Awesome job Sickie, nice use of fog...or a blurry lens.


----------



## beelce (Jul 21, 2007)

Nice work sickie...love the big head on the gable, and the fence is cool too


----------



## Sickie Ickie (Jun 20, 2006)

The fogger is just a 400 W one, jimmy. It's just run through a chiller which is a large pipe with a 4" elbow opening at the end. The fog expands in the pipe and comes out big. 
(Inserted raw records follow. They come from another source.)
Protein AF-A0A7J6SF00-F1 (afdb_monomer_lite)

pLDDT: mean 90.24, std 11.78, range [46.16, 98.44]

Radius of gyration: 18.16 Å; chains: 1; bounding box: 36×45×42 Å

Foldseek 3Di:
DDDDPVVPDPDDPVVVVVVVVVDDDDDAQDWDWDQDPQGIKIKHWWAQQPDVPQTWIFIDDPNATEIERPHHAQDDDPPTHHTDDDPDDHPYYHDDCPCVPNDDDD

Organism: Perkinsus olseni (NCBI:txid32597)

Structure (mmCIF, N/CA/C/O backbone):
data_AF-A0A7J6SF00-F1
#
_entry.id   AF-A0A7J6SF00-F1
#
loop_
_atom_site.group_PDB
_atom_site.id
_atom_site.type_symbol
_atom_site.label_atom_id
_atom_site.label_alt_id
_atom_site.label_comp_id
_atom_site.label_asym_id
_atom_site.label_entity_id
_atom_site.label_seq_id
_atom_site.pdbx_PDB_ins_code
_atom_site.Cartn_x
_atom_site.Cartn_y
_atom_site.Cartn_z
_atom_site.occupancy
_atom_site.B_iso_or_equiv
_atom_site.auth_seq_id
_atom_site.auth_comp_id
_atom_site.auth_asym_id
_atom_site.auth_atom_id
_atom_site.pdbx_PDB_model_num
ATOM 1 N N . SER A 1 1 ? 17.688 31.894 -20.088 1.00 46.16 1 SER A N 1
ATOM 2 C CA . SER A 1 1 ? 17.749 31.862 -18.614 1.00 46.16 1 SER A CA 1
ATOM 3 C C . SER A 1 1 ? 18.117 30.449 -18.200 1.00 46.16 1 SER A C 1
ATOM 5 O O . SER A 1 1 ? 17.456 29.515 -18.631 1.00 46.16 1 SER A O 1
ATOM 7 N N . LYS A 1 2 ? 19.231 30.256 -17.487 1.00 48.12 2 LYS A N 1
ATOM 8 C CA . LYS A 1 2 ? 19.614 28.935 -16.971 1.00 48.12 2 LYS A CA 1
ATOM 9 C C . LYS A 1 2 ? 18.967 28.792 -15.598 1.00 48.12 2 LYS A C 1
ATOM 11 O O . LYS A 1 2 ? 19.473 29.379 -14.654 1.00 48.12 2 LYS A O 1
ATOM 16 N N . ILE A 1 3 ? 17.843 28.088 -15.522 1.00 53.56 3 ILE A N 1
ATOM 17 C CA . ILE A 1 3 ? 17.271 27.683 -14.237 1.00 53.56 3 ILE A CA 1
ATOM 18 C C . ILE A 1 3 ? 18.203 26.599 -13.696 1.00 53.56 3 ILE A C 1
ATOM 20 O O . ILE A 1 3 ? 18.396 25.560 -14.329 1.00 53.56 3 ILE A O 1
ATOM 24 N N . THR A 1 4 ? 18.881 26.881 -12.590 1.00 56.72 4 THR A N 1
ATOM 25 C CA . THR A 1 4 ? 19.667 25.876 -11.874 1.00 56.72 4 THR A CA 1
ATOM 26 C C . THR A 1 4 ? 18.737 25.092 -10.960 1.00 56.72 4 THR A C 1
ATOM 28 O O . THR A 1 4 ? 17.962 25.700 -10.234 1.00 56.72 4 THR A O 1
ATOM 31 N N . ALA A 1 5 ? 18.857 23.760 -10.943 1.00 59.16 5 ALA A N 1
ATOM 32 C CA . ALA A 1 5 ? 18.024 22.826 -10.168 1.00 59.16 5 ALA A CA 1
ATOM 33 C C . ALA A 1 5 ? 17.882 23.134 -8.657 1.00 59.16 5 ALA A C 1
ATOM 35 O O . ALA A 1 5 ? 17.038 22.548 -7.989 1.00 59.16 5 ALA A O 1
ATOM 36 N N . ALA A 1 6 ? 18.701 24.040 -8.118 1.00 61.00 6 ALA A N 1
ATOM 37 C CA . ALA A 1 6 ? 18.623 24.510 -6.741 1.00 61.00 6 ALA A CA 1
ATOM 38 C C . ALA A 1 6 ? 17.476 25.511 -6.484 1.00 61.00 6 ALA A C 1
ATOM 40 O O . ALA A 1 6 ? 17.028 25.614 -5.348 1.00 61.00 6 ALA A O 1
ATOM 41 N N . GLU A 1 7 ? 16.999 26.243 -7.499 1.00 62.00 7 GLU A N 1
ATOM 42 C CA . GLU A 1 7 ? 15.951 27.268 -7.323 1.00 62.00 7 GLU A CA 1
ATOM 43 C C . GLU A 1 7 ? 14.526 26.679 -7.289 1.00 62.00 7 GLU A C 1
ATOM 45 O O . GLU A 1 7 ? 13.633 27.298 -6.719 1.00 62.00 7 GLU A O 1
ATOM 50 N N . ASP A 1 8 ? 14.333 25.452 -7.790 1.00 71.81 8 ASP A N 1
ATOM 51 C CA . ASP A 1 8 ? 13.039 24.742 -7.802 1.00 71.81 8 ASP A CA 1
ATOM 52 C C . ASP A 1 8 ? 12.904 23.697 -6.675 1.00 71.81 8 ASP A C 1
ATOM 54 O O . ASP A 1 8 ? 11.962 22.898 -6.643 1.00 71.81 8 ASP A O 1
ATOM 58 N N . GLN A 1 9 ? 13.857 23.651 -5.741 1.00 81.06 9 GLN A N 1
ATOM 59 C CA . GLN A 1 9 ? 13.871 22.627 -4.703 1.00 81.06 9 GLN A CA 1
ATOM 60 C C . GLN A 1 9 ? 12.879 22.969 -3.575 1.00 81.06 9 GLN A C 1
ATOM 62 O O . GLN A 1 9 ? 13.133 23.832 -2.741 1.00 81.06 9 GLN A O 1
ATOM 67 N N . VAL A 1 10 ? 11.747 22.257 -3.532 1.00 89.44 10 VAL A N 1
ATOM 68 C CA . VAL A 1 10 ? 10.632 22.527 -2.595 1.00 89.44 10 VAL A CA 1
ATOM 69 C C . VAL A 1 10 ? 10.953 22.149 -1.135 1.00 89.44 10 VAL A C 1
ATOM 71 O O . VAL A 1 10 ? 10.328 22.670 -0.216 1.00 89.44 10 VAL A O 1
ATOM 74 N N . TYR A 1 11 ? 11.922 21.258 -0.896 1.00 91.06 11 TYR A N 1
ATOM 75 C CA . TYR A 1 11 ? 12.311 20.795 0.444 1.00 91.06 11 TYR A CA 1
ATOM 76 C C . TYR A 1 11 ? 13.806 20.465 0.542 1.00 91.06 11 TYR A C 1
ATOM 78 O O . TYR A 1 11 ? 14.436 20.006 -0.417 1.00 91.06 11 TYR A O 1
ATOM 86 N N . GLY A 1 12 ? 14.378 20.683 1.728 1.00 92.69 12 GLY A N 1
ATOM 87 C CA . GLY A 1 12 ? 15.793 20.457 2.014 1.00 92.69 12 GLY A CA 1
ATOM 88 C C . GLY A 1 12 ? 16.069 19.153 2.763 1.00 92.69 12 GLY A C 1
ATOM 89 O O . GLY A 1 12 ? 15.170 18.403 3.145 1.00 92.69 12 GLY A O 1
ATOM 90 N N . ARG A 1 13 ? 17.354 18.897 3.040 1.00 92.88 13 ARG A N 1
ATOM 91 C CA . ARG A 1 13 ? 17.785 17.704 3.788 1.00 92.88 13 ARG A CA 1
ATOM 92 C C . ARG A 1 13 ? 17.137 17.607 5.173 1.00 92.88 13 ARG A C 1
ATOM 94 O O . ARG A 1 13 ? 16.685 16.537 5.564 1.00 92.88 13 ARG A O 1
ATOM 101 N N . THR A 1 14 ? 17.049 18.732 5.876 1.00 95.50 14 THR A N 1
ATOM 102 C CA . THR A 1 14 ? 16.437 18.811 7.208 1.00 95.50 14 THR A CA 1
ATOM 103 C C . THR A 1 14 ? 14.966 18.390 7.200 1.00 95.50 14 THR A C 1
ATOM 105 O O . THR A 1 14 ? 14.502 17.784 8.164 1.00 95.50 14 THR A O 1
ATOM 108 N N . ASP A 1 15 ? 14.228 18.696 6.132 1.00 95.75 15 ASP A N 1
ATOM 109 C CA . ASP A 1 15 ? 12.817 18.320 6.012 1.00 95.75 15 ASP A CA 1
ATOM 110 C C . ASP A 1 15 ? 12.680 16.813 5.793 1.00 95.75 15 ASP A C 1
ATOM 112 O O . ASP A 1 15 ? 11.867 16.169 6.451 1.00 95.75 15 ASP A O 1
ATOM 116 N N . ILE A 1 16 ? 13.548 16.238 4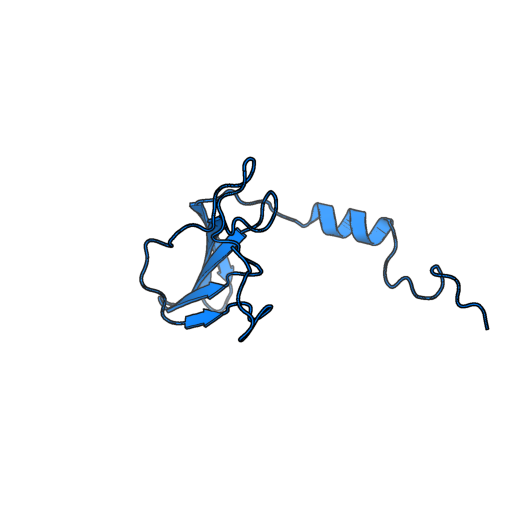.952 1.00 95.19 16 ILE A N 1
ATOM 117 C CA . ILE A 1 16 ? 13.626 14.788 4.734 1.00 95.19 16 ILE A CA 1
ATOM 118 C C . ILE A 1 16 ? 13.899 14.068 6.057 1.00 95.19 16 ILE A C 1
ATOM 120 O O . ILE A 1 16 ? 13.147 13.167 6.419 1.00 95.19 16 ILE A O 1
ATOM 124 N N . ASP A 1 17 ? 14.919 14.485 6.812 1.00 96.69 17 ASP A N 1
ATOM 125 C CA . ASP A 1 17 ? 15.286 13.817 8.066 1.00 96.69 17 ASP A CA 1
ATOM 126 C C . ASP A 1 17 ? 14.139 13.878 9.101 1.00 96.69 17 ASP A C 1
ATOM 128 O O . ASP A 1 17 ? 13.854 12.884 9.772 1.00 96.69 17 ASP A O 1
ATOM 132 N N . LYS A 1 18 ? 13.415 15.008 9.185 1.00 96.88 18 LYS A N 1
ATOM 133 C CA . LYS A 1 18 ? 12.221 15.145 10.043 1.00 96.88 18 LYS A CA 1
ATOM 134 C C . LYS A 1 18 ? 11.061 14.256 9.590 1.00 96.88 18 LYS A C 1
ATOM 136 O O . LYS A 1 18 ? 10.352 13.721 10.440 1.00 96.88 18 LYS A O 1
ATOM 141 N N . CYS A 1 19 ? 10.846 14.115 8.283 1.00 96.44 19 CYS A N 1
ATOM 142 C CA . CYS A 1 19 ? 9.807 13.244 7.736 1.00 96.44 19 CYS A CA 1
ATOM 143 C C . CYS A 1 19 ? 10.121 11.771 8.006 1.00 96.44 19 CYS A C 1
ATOM 145 O O . CYS A 1 19 ? 9.250 11.055 8.488 1.00 96.44 19 CYS A O 1
ATOM 147 N N . MET A 1 20 ? 11.365 11.338 7.783 1.00 97.00 20 MET A N 1
ATOM 148 C CA . MET A 1 20 ? 11.779 9.946 7.994 1.00 97.00 20 MET A CA 1
ATOM 149 C C . MET A 1 20 ? 11.566 9.482 9.440 1.00 97.00 20 MET A C 1
ATOM 151 O O . MET A 1 20 ? 11.165 8.345 9.660 1.00 97.00 20 MET A O 1
ATOM 155 N N . GLN A 1 21 ? 11.764 10.364 10.426 1.00 97.19 21 GLN A N 1
ATOM 156 C CA . GLN A 1 21 ? 11.529 10.062 11.847 1.00 97.19 21 GLN A CA 1
ATOM 157 C C . GLN A 1 21 ? 10.054 9.820 12.206 1.00 97.19 21 GLN A C 1
ATOM 159 O O . GLN A 1 21 ? 9.770 9.341 13.299 1.00 97.19 21 GLN A O 1
ATOM 164 N N . ARG A 1 22 ? 9.117 10.182 11.324 1.00 97.00 22 ARG A N 1
ATOM 165 C CA . ARG A 1 22 ? 7.668 10.034 11.535 1.00 97.00 22 ARG A CA 1
ATOM 166 C C . ARG A 1 22 ? 7.068 8.849 10.779 1.00 97.00 22 ARG A C 1
ATOM 168 O O . ARG A 1 22 ? 5.856 8.665 10.837 1.00 97.00 22 ARG A O 1
ATOM 175 N N . ILE A 1 23 ? 7.879 8.105 10.027 1.00 96.88 23 ILE A N 1
ATOM 176 C CA . ILE A 1 23 ? 7.414 6.964 9.241 1.00 96.88 23 ILE A CA 1
ATOM 177 C C . ILE A 1 23 ? 7.454 5.719 10.118 1.00 96.88 23 ILE A C 1
ATOM 179 O O . ILE A 1 23 ? 8.529 5.239 10.477 1.00 96.88 23 ILE A O 1
ATOM 183 N N . ASP A 1 24 ? 6.279 5.163 10.389 1.00 95.25 24 ASP A N 1
ATOM 184 C CA . ASP A 1 24 ? 6.159 3.819 10.937 1.00 95.25 24 ASP A CA 1
ATOM 185 C C . ASP A 1 24 ? 6.194 2.795 9.802 1.00 95.25 24 ASP A C 1
ATOM 187 O O . ASP A 1 24 ? 5.535 2.939 8.770 1.00 95.25 24 ASP A O 1
ATOM 191 N N . THR A 1 25 ? 6.984 1.742 9.992 1.00 95.31 25 THR A N 1
ATOM 192 C CA . THR A 1 25 ? 7.090 0.654 9.014 1.00 95.31 25 THR A CA 1
ATOM 193 C C . THR A 1 25 ? 6.078 -0.442 9.325 1.00 95.31 25 THR A C 1
ATOM 195 O O . THR A 1 25 ? 5.778 -0.726 10.484 1.00 95.31 25 THR A O 1
ATOM 198 N N . CYS A 1 26 ? 5.560 -1.084 8.281 1.00 94.50 26 CYS A N 1
ATOM 199 C CA . CYS A 1 26 ? 4.756 -2.293 8.403 1.00 94.50 26 CYS A CA 1
ATOM 200 C C . CYS A 1 26 ? 5.320 -3.383 7.492 1.00 94.50 26 CYS A C 1
ATOM 202 O O . CYS A 1 26 ? 5.977 -3.105 6.487 1.00 94.50 26 CYS A O 1
ATOM 204 N N . THR A 1 27 ? 5.085 -4.634 7.873 1.00 96.81 27 THR A N 1
ATOM 205 C CA . THR A 1 27 ? 5.496 -5.803 7.091 1.00 96.81 27 THR A CA 1
ATOM 206 C C . THR A 1 27 ? 4.337 -6.281 6.219 1.00 96.81 27 THR A C 1
ATOM 208 O O . THR A 1 27 ? 3.170 -6.034 6.523 1.00 96.81 27 THR A O 1
ATOM 211 N N . PHE A 1 28 ? 4.637 -7.005 5.141 1.00 97.12 28 PHE A N 1
ATOM 212 C CA . PHE A 1 28 ? 3.604 -7.732 4.402 1.00 97.12 28 PHE A CA 1
ATOM 213 C C . PHE A 1 28 ? 2.787 -8.630 5.342 1.00 97.12 28 PHE A C 1
ATOM 215 O O . PHE A 1 28 ? 3.319 -9.190 6.301 1.00 97.12 28 PHE A O 1
ATOM 222 N N . HIS A 1 29 ? 1.490 -8.730 5.063 1.00 97.19 29 HIS A N 1
ATOM 223 C CA . HIS A 1 29 ? 0.478 -9.465 5.826 1.00 97.19 29 HIS A CA 1
ATOM 224 C C . HIS A 1 29 ? 0.232 -8.954 7.251 1.00 97.19 29 HIS A C 1
ATOM 226 O O . HIS A 1 29 ? -0.577 -9.533 7.972 1.00 97.19 29 HIS A O 1
ATOM 232 N N . GLN A 1 30 ? 0.868 -7.852 7.657 1.00 96.75 30 GLN A N 1
ATOM 233 C CA . GLN A 1 30 ? 0.575 -7.190 8.921 1.00 96.75 30 GLN A CA 1
ATOM 234 C C . GLN A 1 30 ? -0.653 -6.292 8.767 1.00 96.75 30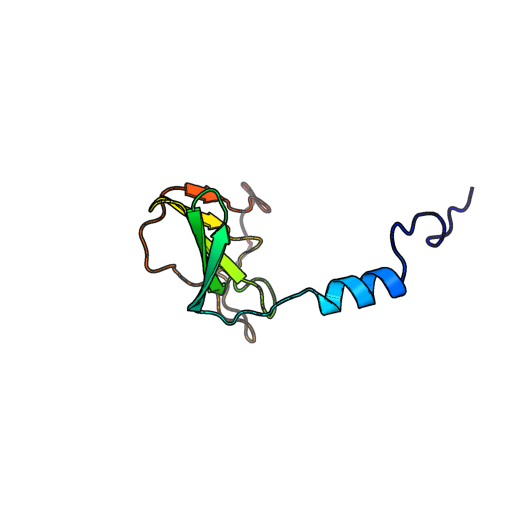 GLN A C 1
ATOM 236 O O . GLN A 1 30 ? -0.655 -5.371 7.950 1.00 96.75 30 GLN A O 1
ATOM 241 N N . THR A 1 31 ? -1.667 -6.520 9.599 1.00 97.25 31 THR A N 1
ATOM 242 C CA . THR A 1 31 ? -2.766 -5.569 9.776 1.00 97.25 31 THR A CA 1
ATOM 243 C C . THR A 1 31 ? -2.375 -4.515 10.805 1.00 97.25 31 THR A C 1
ATOM 245 O O . THR A 1 31 ? -2.025 -4.837 11.941 1.00 97.25 31 THR A O 1
ATOM 248 N N . VAL A 1 32 ? -2.455 -3.249 10.413 1.00 97.69 32 VAL A N 1
ATOM 249 C CA . VAL A 1 32 ? -2.291 -2.090 11.292 1.00 97.69 32 VAL A CA 1
ATOM 250 C C . VAL A 1 32 ? -3.648 -1.421 11.451 1.00 97.69 32 VAL A C 1
ATOM 252 O O . VAL A 1 32 ? -4.340 -1.198 10.462 1.00 97.69 32 VAL A O 1
ATOM 255 N N . THR A 1 33 ? -4.022 -1.086 12.685 1.00 97.75 33 THR A N 1
ATOM 256 C CA . THR A 1 33 ? -5.278 -0.391 12.992 1.00 97.75 33 THR A CA 1
ATOM 257 C C . THR A 1 33 ? -4.983 0.948 13.645 1.00 97.75 33 THR A C 1
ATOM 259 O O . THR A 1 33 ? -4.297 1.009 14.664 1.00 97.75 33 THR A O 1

Yep Jeff. (Ever notice IS and SI have the same initials? heh) Those are the same two I got from you at IS. One worked great, the other was just badly manufactured, I guess.


----------



## Sickie Ickie (Jun 20, 2006)

The fence cost all of $14 I think. LOL Just lathe in 50 pack bundles for 7.50 ea. at Menards. heh


----------



## trishaanne (Aug 20, 2005)

I know this isn't nice, or politically correct, but the first thing I thought of when I saw that giant skull head on your house, is that it looked just like Michael Jackson..:googly: Great job!


----------



## Sickie Ickie (Jun 20, 2006)

LOL Naaaahhhhh. It's cuter and the nose isn't damaged.


----------



## HalloweenZombie (Jul 22, 2007)

DeathTouch said:


> Scary stuff! I love it. And you said you wasn't a huanter. LOL


Looks like a haunter to me. And a pretty good one at that. Where'd you get that humongoid skull? That kicks butt.


----------



## higginsr (Oct 4, 2007)

Lookin Good! Should be proud, looks great!


----------



## THeme ssaGE (Jul 16, 2006)

Wow, looks like an erie setting on Halloween. I bet you scared those trick or treators to hell. I love a lot of fog. Happy late Halloween


----------



## Sickie Ickie (Jun 20, 2006)

Thanks guys. I picked up the huge flexable latex skull from the Factory Card Outlit. Got it on sale last year for $80 I think. Came with hands I think I can do better making with rigid pvc/stuff. If anyone wants to offer anything for the huge flexable latex hands- due to the fact that I'm strapped on cash- pm me.


----------



## NickG (Sep 12, 2006)

I'm glad you got something out! It's much better than a bowl of candy on the porch that says "take one" - that guy on stuck on the house is huge!


----------



## Sickie Ickie (Jun 20, 2006)

Yepper. LOL But he's not very heavy.


----------



## slightlymad (May 25, 2006)

Nice work sickie


----------